Data Overview and Context
The CBE reduced the overnight deposit rate by 100 basis points to 21%, the overnight lending rate to 22%, and the main operation rate to 21.5%, all from their previous levels of 22%, 23%, and 22.5%, respectively. The decision was consistent with forecasts from economists, who had anticipated cuts in the range of 100 to 200 basis points.

| Indicator | Previous Value | Updated Value |
|-----------|----------------|---------------|
| Overnight Deposit Rate | 22% | 21% |
| Overnight Lending Rate | 23% | 22% |
| Main Operation Rate | 22.5% | 21.5% |
| Discount Rate | 22.5% | 21.5% |

Headline inflation in Egypt fell to 12% in August 2025 from 13.9% in July, marking a continued downward trend from the 38% peak in September 2023. Core inflation, which strips out volatile food and energy prices, also declined to 10.7% from 11.6%. The Egyptian pound has rebounded from a low of 51.7 per dollar in April 2025 to around 47.8 per dollar in October, bolstered by tourism and export earnings.

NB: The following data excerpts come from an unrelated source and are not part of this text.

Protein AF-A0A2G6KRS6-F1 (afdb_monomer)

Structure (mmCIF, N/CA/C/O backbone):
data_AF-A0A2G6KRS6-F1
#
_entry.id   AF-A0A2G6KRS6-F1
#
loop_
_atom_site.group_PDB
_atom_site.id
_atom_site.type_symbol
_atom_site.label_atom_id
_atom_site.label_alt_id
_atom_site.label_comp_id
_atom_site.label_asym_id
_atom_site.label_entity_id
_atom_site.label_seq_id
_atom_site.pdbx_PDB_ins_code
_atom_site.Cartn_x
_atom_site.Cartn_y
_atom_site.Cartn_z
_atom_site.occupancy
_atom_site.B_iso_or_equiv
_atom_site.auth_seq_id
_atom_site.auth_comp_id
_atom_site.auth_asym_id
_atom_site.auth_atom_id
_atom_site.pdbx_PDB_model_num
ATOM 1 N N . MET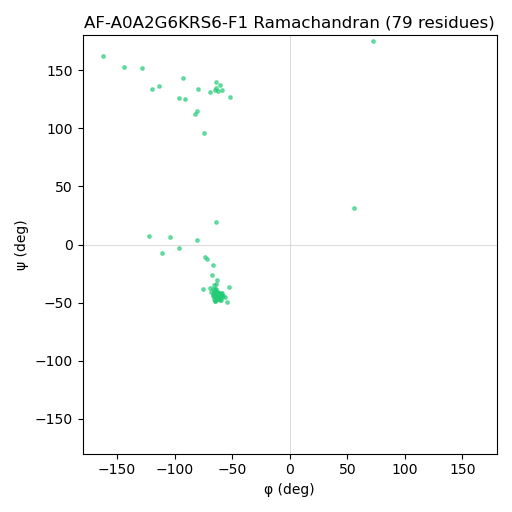 A 1 1 ? 8.171 -13.575 -4.978 1.00 51.16 1 MET A N 1
ATOM 2 C CA . MET A 1 1 ? 8.142 -12.100 -5.113 1.00 51.16 1 MET A CA 1
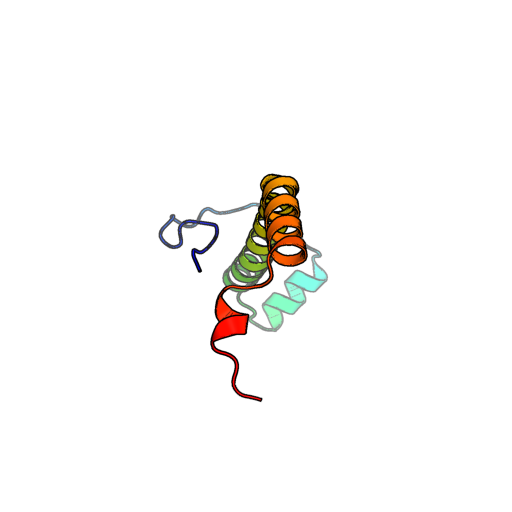ATOM 3 C C . MET A 1 1 ? 8.368 -11.506 -3.737 1.00 51.16 1 MET A C 1
ATOM 5 O O . MET A 1 1 ? 7.569 -11.790 -2.851 1.00 51.16 1 MET A O 1
ATOM 9 N N . GLN A 1 2 ? 9.467 -10.777 -3.531 1.00 56.69 2 GLN A N 1
ATOM 10 C CA . GLN A 1 2 ? 9.731 -10.135 -2.241 1.00 56.69 2 GLN A CA 1
ATOM 11 C C . GLN A 1 2 ? 8.584 -9.172 -1.917 1.00 56.69 2 GLN A C 1
ATOM 13 O O . GLN A 1 2 ? 8.111 -8.426 -2.777 1.00 56.69 2 GLN A O 1
ATOM 18 N N . ALA A 1 3 ? 8.074 -9.242 -0.691 1.00 62.44 3 ALA A N 1
ATOM 19 C CA . ALA A 1 3 ? 7.234 -8.180 -0.176 1.00 62.44 3 ALA A CA 1
ATOM 20 C C . ALA A 1 3 ? 8.101 -6.916 -0.145 1.00 62.44 3 ALA A C 1
ATOM 22 O O . ALA A 1 3 ? 9.239 -6.971 0.301 1.00 62.44 3 ALA A O 1
ATOM 23 N N . GLY A 1 4 ? 7.593 -5.798 -0.652 1.00 76.31 4 GLY A N 1
ATOM 24 C CA . GLY A 1 4 ? 8.301 -4.518 -0.682 1.00 76.31 4 GLY A CA 1
ATOM 25 C C . GLY A 1 4 ? 8.620 -3.898 0.684 1.00 76.31 4 GLY A C 1
ATOM 26 O O . GLY A 1 4 ? 8.769 -2.683 0.766 1.00 76.31 4 GLY A O 1
ATOM 27 N N . PHE A 1 5 ? 8.605 -4.695 1.751 1.00 86.06 5 PHE A N 1
ATOM 28 C CA . PHE A 1 5 ? 8.758 -4.341 3.155 1.00 86.06 5 PHE A CA 1
ATOM 29 C C . PHE A 1 5 ? 9.117 -5.608 3.957 1.00 86.06 5 PHE A C 1
ATOM 31 O O . PHE A 1 5 ? 8.893 -6.727 3.490 1.00 86.06 5 PHE A O 1
ATOM 38 N N . ASP A 1 6 ? 9.638 -5.429 5.172 1.00 90.81 6 ASP A N 1
ATOM 39 C CA . ASP A 1 6 ? 9.944 -6.523 6.099 1.00 90.81 6 ASP A CA 1
ATOM 40 C C . ASP A 1 6 ? 8.671 -7.005 6.834 1.00 90.81 6 ASP A C 1
ATOM 42 O O . ASP A 1 6 ? 8.099 -6.238 7.615 1.00 90.81 6 ASP A O 1
ATOM 46 N N . PRO A 1 7 ? 8.209 -8.257 6.626 1.00 87.94 7 PRO A N 1
ATOM 47 C CA . PRO A 1 7 ? 7.029 -8.793 7.304 1.00 87.94 7 PRO A CA 1
ATOM 48 C C . PRO A 1 7 ? 7.245 -9.089 8.797 1.00 87.94 7 PRO A C 1
ATOM 50 O O . PRO A 1 7 ? 6.266 -9.344 9.495 1.00 87.94 7 PRO A O 1
ATOM 53 N N . GLN A 1 8 ? 8.489 -9.092 9.285 1.00 90.94 8 GLN A N 1
ATOM 54 C CA . GLN A 1 8 ? 8.826 -9.312 10.698 1.00 90.94 8 GLN A CA 1
ATOM 55 C C . GLN A 1 8 ? 9.015 -8.004 11.475 1.00 90.94 8 GLN A C 1
ATOM 57 O O . GLN A 1 8 ? 9.213 -8.033 12.692 1.00 90.94 8 GLN A O 1
ATOM 62 N N . ALA A 1 9 ? 8.927 -6.854 10.802 1.00 92.31 9 ALA A N 1
ATOM 63 C CA . ALA A 1 9 ? 9.037 -5.564 11.459 1.00 92.31 9 ALA A CA 1
ATOM 64 C C . ALA A 1 9 ? 7.922 -5.391 12.515 1.00 92.31 9 ALA A C 1
ATOM 66 O O . ALA A 1 9 ? 6.758 -5.723 12.261 1.00 92.31 9 ALA A O 1
ATOM 67 N N . PRO A 1 10 ? 8.237 -4.852 13.708 1.00 92.75 10 PRO A N 1
ATOM 68 C CA . PRO A 1 10 ? 7.249 -4.673 14.762 1.00 92.75 10 PRO A CA 1
ATOM 69 C C . PRO A 1 10 ? 6.164 -3.679 14.337 1.00 92.75 10 PRO A C 1
ATOM 71 O O . PRO A 1 10 ? 6.444 -2.625 13.757 1.00 92.75 10 PRO A O 1
ATOM 74 N N . LYS A 1 11 ? 4.906 -3.983 14.680 1.00 90.38 11 LYS A N 1
ATOM 75 C CA . LYS A 1 11 ? 3.783 -3.084 14.396 1.00 90.38 11 LYS A CA 1
ATOM 76 C C . LYS A 1 11 ? 3.929 -1.792 15.190 1.00 90.38 11 LYS A C 1
ATOM 78 O O . LYS A 1 11 ? 4.136 -1.808 16.402 1.00 90.38 11 LYS A O 1
ATOM 83 N N . LYS A 1 12 ? 3.746 -0.666 14.505 1.00 91.62 12 LYS A N 1
ATOM 84 C CA . LYS A 1 12 ? 3.733 0.665 15.109 1.00 91.62 12 LYS A CA 1
ATOM 85 C C . LYS A 1 12 ? 2.339 1.267 14.991 1.00 91.62 12 LYS A C 1
ATOM 87 O O . LYS A 1 12 ? 1.714 1.180 13.937 1.00 91.62 12 LYS A O 1
ATOM 92 N N . ALA A 1 13 ? 1.857 1.887 16.066 1.00 92.50 13 ALA A N 1
ATOM 93 C CA . ALA A 1 13 ? 0.613 2.644 16.021 1.00 92.50 13 ALA A CA 1
ATOM 94 C C . ALA A 1 13 ? 0.759 3.842 15.069 1.00 92.50 13 ALA A C 1
ATOM 96 O O . ALA A 1 13 ? 1.759 4.562 15.113 1.00 92.50 13 ALA A O 1
ATOM 97 N N . ALA A 1 14 ? -0.248 4.053 14.225 1.00 89.25 14 ALA A N 1
ATOM 98 C CA . ALA A 1 14 ? -0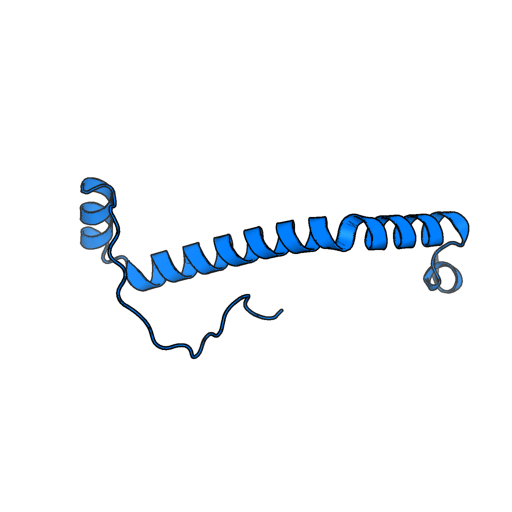.339 5.191 13.321 1.00 89.25 14 ALA A CA 1
ATOM 99 C C . ALA A 1 14 ? -1.607 5.988 13.643 1.00 89.25 14 ALA A C 1
ATOM 101 O O . ALA A 1 14 ? -2.678 5.407 13.813 1.00 89.25 14 ALA A O 1
ATOM 102 N N . ASN A 1 15 ? -1.481 7.313 13.721 1.00 92.19 15 ASN A N 1
ATOM 103 C CA . ASN A 1 15 ? -2.621 8.216 13.853 1.00 92.19 15 ASN A CA 1
ATOM 104 C C . ASN A 1 15 ? -3.073 8.632 12.451 1.00 92.19 15 ASN A C 1
ATOM 106 O O . ASN A 1 15 ? -2.261 9.121 11.668 1.00 92.19 15 ASN A O 1
ATOM 110 N N . LEU A 1 16 ? -4.352 8.431 12.134 1.00 90.56 16 LEU A N 1
ATOM 111 C CA . LEU A 1 16 ? -4.929 8.798 10.844 1.00 90.56 16 LEU A CA 1
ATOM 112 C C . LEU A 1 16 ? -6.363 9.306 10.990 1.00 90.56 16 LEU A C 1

Analysis of Underlying Drivers and Implications
The central bank's rate cuts are underpinned by a combination of domestic and external factors. Domestically, Egypt's economy is showing signs of resilience, with real GDP growth averaging 4.4% in FY2024/25—nearly double the 2.4% recorded in the previous year. This growth is driven by non-oil manufacturing, tourism, and trade, supported by IMF-backed fiscal reforms.

Externally, Egypt benefits from a weaker dollar and global inflation moderation. The dollar's decline has improved Egypt's trade balance and reduced import costs, easing inflationary pressures. Additionally, the global shift toward accommodative monetary policy has created a favorable environment for emerging markets, with Egypt capitalizing on its strong fundamentals to attract foreign investment.

However, the central bank faces potential headwinds. Fuel price increases planned for later in October could push inflation higher, challenging the sustainability of the current easing cycle. The CBE has signaled that future monetary policy decisions will depend on data trends and risk assessments, indicating a flexible but cautious approach.

Market Reactions and Investment Implications
The rate cut has been positively received by local and foreign investors, with the Egyptian pound showing relative strength against the dollar. Bond yields have declined slightly, reflecting reduced inflation expectations and a more accommodative policy stance. The stock market has also benefited from improved investor sentiment, with sectors tied to infrastructure and manufacturing gaining traction.

For investors, the easing cycle suggests a more favorable environment for equities and local-currency bonds, provided inflation remains under control. However, investors should remain cautious about potential volatility from fuel price hikes and global economic shocks. Sectors that benefit from increased domestic consumption—such as construction, consumer goods, and tourism—are likely to see stronger performance.

Conclusion & Final Thoughts
Egypt’s fourth interest rate cut of 2025 underscores the central bank’s confidence in the country's economic recovery. With inflation cooling and the currency stabilizing, the CBE has created room to ease monetary policy, supporting growth and investment. However, upcoming fuel price increases and global uncertainties may limit the scope for further cuts.